The steep profit margins to which MedPAC refers are just not what 5 Star Consultants is seeing, says founder Sharon Litwin. “We have many small and medium HHA clients, and talk to many more agencies, and most all are struggling to stay in the black,” Litwin insists.

A cut next year would be particularly harmful due to the implementation of the Patient-Driven Groupings Model in January. “As the home health sector prepares for the shift to our new payment model, any destabilizing forces like arbitrary rate cuts will disrupt the momentum of home health, which is providing care while reducing cost by ensuring that patients can receive advanced clinical care in the comfort of their own homes,” says lobbying group The Partnership for Quality Home Healthcare in a release. “Now is not the time to inject more uncertainty into the home health sector,” insists PQHH chair Keith Myers, who is also LHC Group CEO.

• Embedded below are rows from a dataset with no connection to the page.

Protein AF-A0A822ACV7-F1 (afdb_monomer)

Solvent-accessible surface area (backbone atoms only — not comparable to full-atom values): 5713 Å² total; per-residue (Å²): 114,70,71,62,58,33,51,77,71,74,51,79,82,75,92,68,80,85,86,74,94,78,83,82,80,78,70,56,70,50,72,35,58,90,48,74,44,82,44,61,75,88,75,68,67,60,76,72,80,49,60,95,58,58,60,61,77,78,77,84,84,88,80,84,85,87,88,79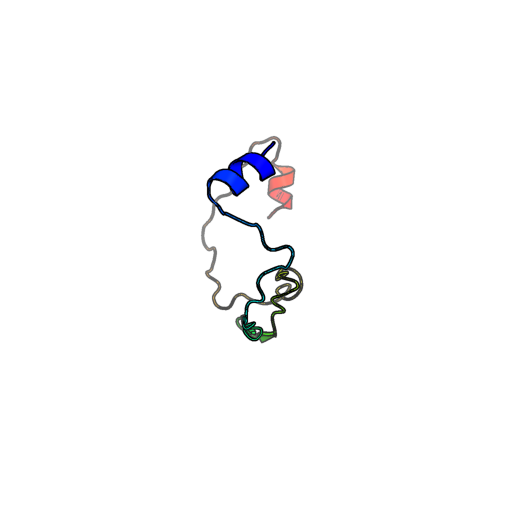,57,80,93,42,47,70,58,58,61,72,71,108

Sequence (80 aa):
EGRKELSKWQINLDKELVQLTGRTMKAESIIYKDRTIKYDPLEADRSRDGRSLAHLSAKNLDKWILIYSQRHSQIAYSFV

InterPro domains:
  IPR012337 Ribonuclease H-like superfamily [SSF53098] (4-78)

pLDDT: mean 87.03, std 8.6, range [60.16, 97.0]

Foldseek 3Di:
DVVVVCVVVVHDDDPDDDDDDDDDDDFDWDDACVDIHGDDVVVVDPPPVCPPTHHNDDDDPPDDDDDDDPVCVVVSVVVD

Radius of gyration: 27.25 Å; Cα contacts (8 Å, |Δi|>4): 41; chains: 1; bounding box: 53×40×63 Å

Mean predicted aligned 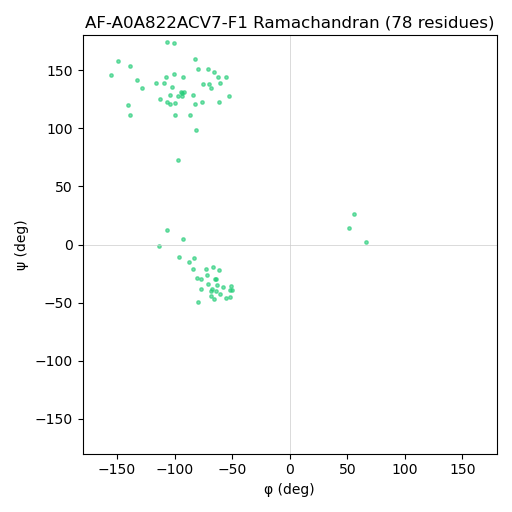error: 9.88 Å

Structure (mmCIF, N/CA/C/O backbone):
data_AF-A0A822ACV7-F1
#
_entry.id   AF-A0A822ACV7-F1
#
loop_
_atom_site.group_PDB
_atom_site.id
_atom_site.type_symbol
_atom_site.label_atom_id
_atom_site.label_alt_id
_atom_site.label_comp_id
_atom_site.label_asym_id
_atom_site.label_entity_id
_atom_site.label_seq_id
_atom_site.pdbx_PDB_ins_code
_atom_site.Cartn_x
_atom_site.Cartn_y
_atom_site.Cartn_z
_atom_site.occupancy
_atom_site.B_iso_or_equiv
_atom_site.auth_seq_id
_atom_site.auth_comp_id
_atom_site.auth_asym_id
_atom_site.auth_atom_id
_atom_site.pdbx_PDB_model_num
ATOM 1 N N . GLU A 1 1 ? -16.259 22.797 36.076 1.00 60.16 1 GLU A N 1
ATOM 2 C CA . GLU A 1 1 ? -17.602 23.340 35.759 1.00 60.16 1 GLU A CA 1
ATOM 3 C C . GLU A 1 1 ? -18.494 22.365 34.986 1.00 60.16 1 GLU A C 1
ATOM 5 O O . GLU A 1 1 ? -19.622 22.168 35.413 1.00 60.16 1 GLU A O 1
ATOM 10 N N . GLY A 1 2 ? -18.002 21.657 33.958 1.00 76.06 2 GLY A N 1
ATOM 11 C CA . GLY A 1 2 ? -18.828 20.768 33.112 1.00 76.06 2 GLY A CA 1
ATOM 12 C C . GLY A 1 2 ? -19.712 19.722 33.822 1.00 76.06 2 GLY A C 1
ATOM 13 O O . GLY A 1 2 ? -20.843 19.510 33.404 1.00 76.06 2 GLY A O 1
ATOM 14 N N . ARG A 1 3 ? -19.276 19.120 34.944 1.00 75.19 3 ARG A N 1
ATOM 15 C CA . ARG A 1 3 ? -20.124 18.186 35.723 1.00 75.19 3 ARG A CA 1
ATOM 16 C C . ARG A 1 3 ? -21.376 18.843 36.318 1.00 75.19 3 ARG A C 1
ATOM 18 O O . ARG A 1 3 ? -22.411 18.192 36.402 1.00 75.19 3 ARG A O 1
ATOM 25 N N . LYS A 1 4 ? -21.287 20.115 36.728 1.00 84.25 4 LYS A N 1
ATOM 26 C CA . LYS A 1 4 ? -22.440 20.852 37.269 1.00 84.25 4 LYS A CA 1
ATOM 27 C C . LYS A 1 4 ? -23.471 21.110 36.176 1.00 84.25 4 LYS A C 1
ATOM 29 O O . LYS A 1 4 ? -24.657 20.941 36.425 1.00 84.25 4 LYS A O 1
ATOM 34 N N . GLU A 1 5 ? -23.031 21.442 34.966 1.00 88.00 5 GLU A N 1
ATOM 35 C CA . GLU A 1 5 ? -23.947 21.641 33.842 1.00 88.00 5 GLU A CA 1
ATOM 36 C C . GLU A 1 5 ? -24.649 20.337 33.451 1.00 88.00 5 GLU A C 1
ATOM 38 O O . GLU A 1 5 ? -25.871 20.324 33.384 1.00 88.00 5 GLU A O 1
ATOM 43 N N . LEU A 1 6 ? -23.928 19.217 33.324 1.00 87.12 6 LEU A N 1
ATOM 44 C CA . LEU A 1 6 ? -24.526 17.904 33.023 1.00 87.12 6 LEU A CA 1
ATOM 45 C C . LEU A 1 6 ? -25.581 17.472 34.056 1.00 87.12 6 LEU A C 1
ATOM 47 O O . LEU A 1 6 ? -26.624 16.935 33.684 1.00 87.12 6 LEU A O 1
ATOM 51 N N . SER A 1 7 ? -25.359 17.786 35.338 1.00 88.19 7 SER A N 1
ATOM 52 C CA . SER A 1 7 ? -26.327 17.483 36.399 1.00 88.19 7 SER A CA 1
ATOM 53 C C . SER A 1 7 ? -27.652 18.244 36.266 1.00 88.19 7 SER A C 1
ATOM 55 O O . SER A 1 7 ? -28.690 17.691 36.622 1.00 88.19 7 SER A O 1
ATOM 57 N N . LYS A 1 8 ? -27.658 19.459 35.687 1.00 93.62 8 LYS A N 1
ATOM 58 C CA . LYS A 1 8 ? -28.902 20.205 35.400 1.00 93.62 8 LYS A CA 1
ATOM 59 C C . LYS A 1 8 ? -29.775 19.483 34.373 1.00 93.62 8 LYS A C 1
ATOM 61 O O . LYS A 1 8 ? -30.993 19.594 34.425 1.00 93.62 8 LYS A O 1
ATOM 66 N N . TRP A 1 9 ? -29.144 18.728 33.476 1.00 91.56 9 TRP A N 1
ATOM 67 C CA . TRP A 1 9 ? -29.801 17.926 32.443 1.00 91.56 9 TRP A CA 1
ATOM 68 C C . TRP A 1 9 ? -30.056 16.477 32.876 1.00 91.56 9 TRP A C 1
ATOM 70 O O . TRP A 1 9 ? -30.505 15.680 32.061 1.00 91.56 9 TRP A O 1
ATOM 80 N N . GLN A 1 10 ? -29.755 16.119 34.133 1.00 90.56 10 GLN A N 1
ATOM 81 C CA . GLN A 1 10 ? -29.806 14.738 34.636 1.00 90.56 10 GLN A CA 1
ATOM 82 C C . GLN A 1 10 ? -28.946 13.752 33.817 1.00 90.56 10 GLN A C 1
ATOM 84 O O . GLN A 1 10 ? -29.211 12.551 33.792 1.00 90.56 10 GLN A O 1
ATOM 89 N N . ILE A 1 11 ? -27.889 14.246 33.164 1.00 91.69 11 ILE A N 1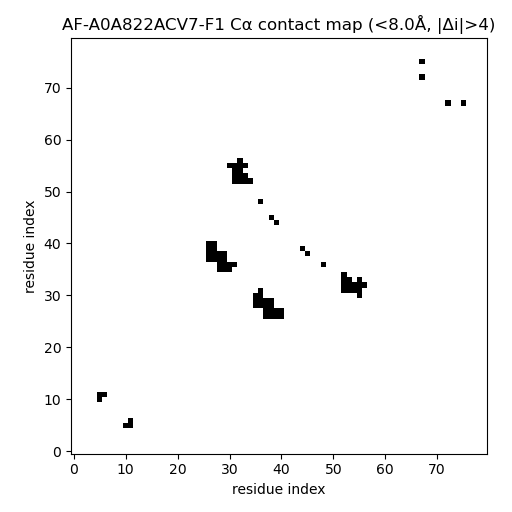
ATOM 90 C CA . ILE A 1 11 ? -26.961 13.429 32.380 1.00 91.69 11 ILE A CA 1
ATOM 91 C C . ILE A 1 11 ? -25.789 13.028 33.270 1.00 91.69 11 ILE A C 1
ATOM 93 O O . ILE A 1 11 ? -25.118 13.876 33.861 1.00 91.69 11 ILE A O 1
ATOM 97 N N . ASN A 1 12 ? -25.500 11.729 33.309 1.00 86.81 12 ASN A N 1
ATOM 98 C CA . ASN A 1 12 ? -24.310 11.184 33.946 1.00 86.81 12 ASN A CA 1
ATOM 99 C C . ASN A 1 12 ? -23.422 10.525 32.892 1.00 86.81 12 ASN A C 1
ATOM 101 O O . ASN A 1 12 ? -23.911 9.848 31.992 1.00 86.81 12 ASN A O 1
ATOM 105 N N . LEU A 1 13 ? -22.113 10.728 33.017 1.00 87.62 13 LEU A N 1
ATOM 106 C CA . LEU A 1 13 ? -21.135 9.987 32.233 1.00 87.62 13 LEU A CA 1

MedPAC takes a preemptive strike against the PDGM argument in its report. “CMS has projected that behavioral responses by HHAs to the new policies will increase payments by 6.42 percent in 2020 (about $1 billion), and the agency plans to implement an offsetting percentage reduction in 2020,” it says. “This reduction is necessary to offset the spending increase expected in 2020 resulting from the behavioral changes; it does not reflect any assessment of the adequacy of Medicare’s payments. Further reductions are necessary to better align payments with the costs of services.”

Why Is MedPAC Comparing Utilization From More Than 2 Decades Ago?

MedPAC’s profit margin and other conclusions are problematic for a number of reasons, industry experts charge.

As always, the Medicare margin MedPAC cites excludes hospital-based agencies. “In 2017, margins for hospital-based HHAs were -16.0 percent,” the report acknowledges.

And in addition to citing a 15.2 percent Medicare profit margin for 2017, MedPAC also issues a 4.5 percent all-payer margin in the report. That figure “differs from the NAHC calculation which shows an average all-payer margin of 2 percent,” the trade group says.

MedPAC also emphasizes a shift in post-hospital care, pointing out that the percentage of home care episodes occurring after a hospital discharge shrank from about half in 2002 to two-thirds in 2017. The commission previously recommended instituting a copayment for episodes not preceded by a hospital stay, due to “concerns about … the appropriate use” of such episodes, the report notes.

“Healthcare has changed significantly in the last decade and no longer are hospitalizations the starting point of care,” NAHC contends.

MedPAC also spends a lot of time comparing current utilization and spending figures to those from five, 10, and even 20-plus years ago. That’s “not the norm for what most parties would use for trend comparison,” NAHC criticizes.

Stay tuned: It’s up to Congress whether to adopt the recommended cut. But HHAs can take comfort in the fact that “Congress is not required to act upon all the recommendations contained in the report and historically has not done so,” NAHC points out.

Note: The 24-page home health chapter of MedPAC’s report is at www.medpac.gov/docs/default-source/reports/mar19_medpac_ch9_sec.pdf.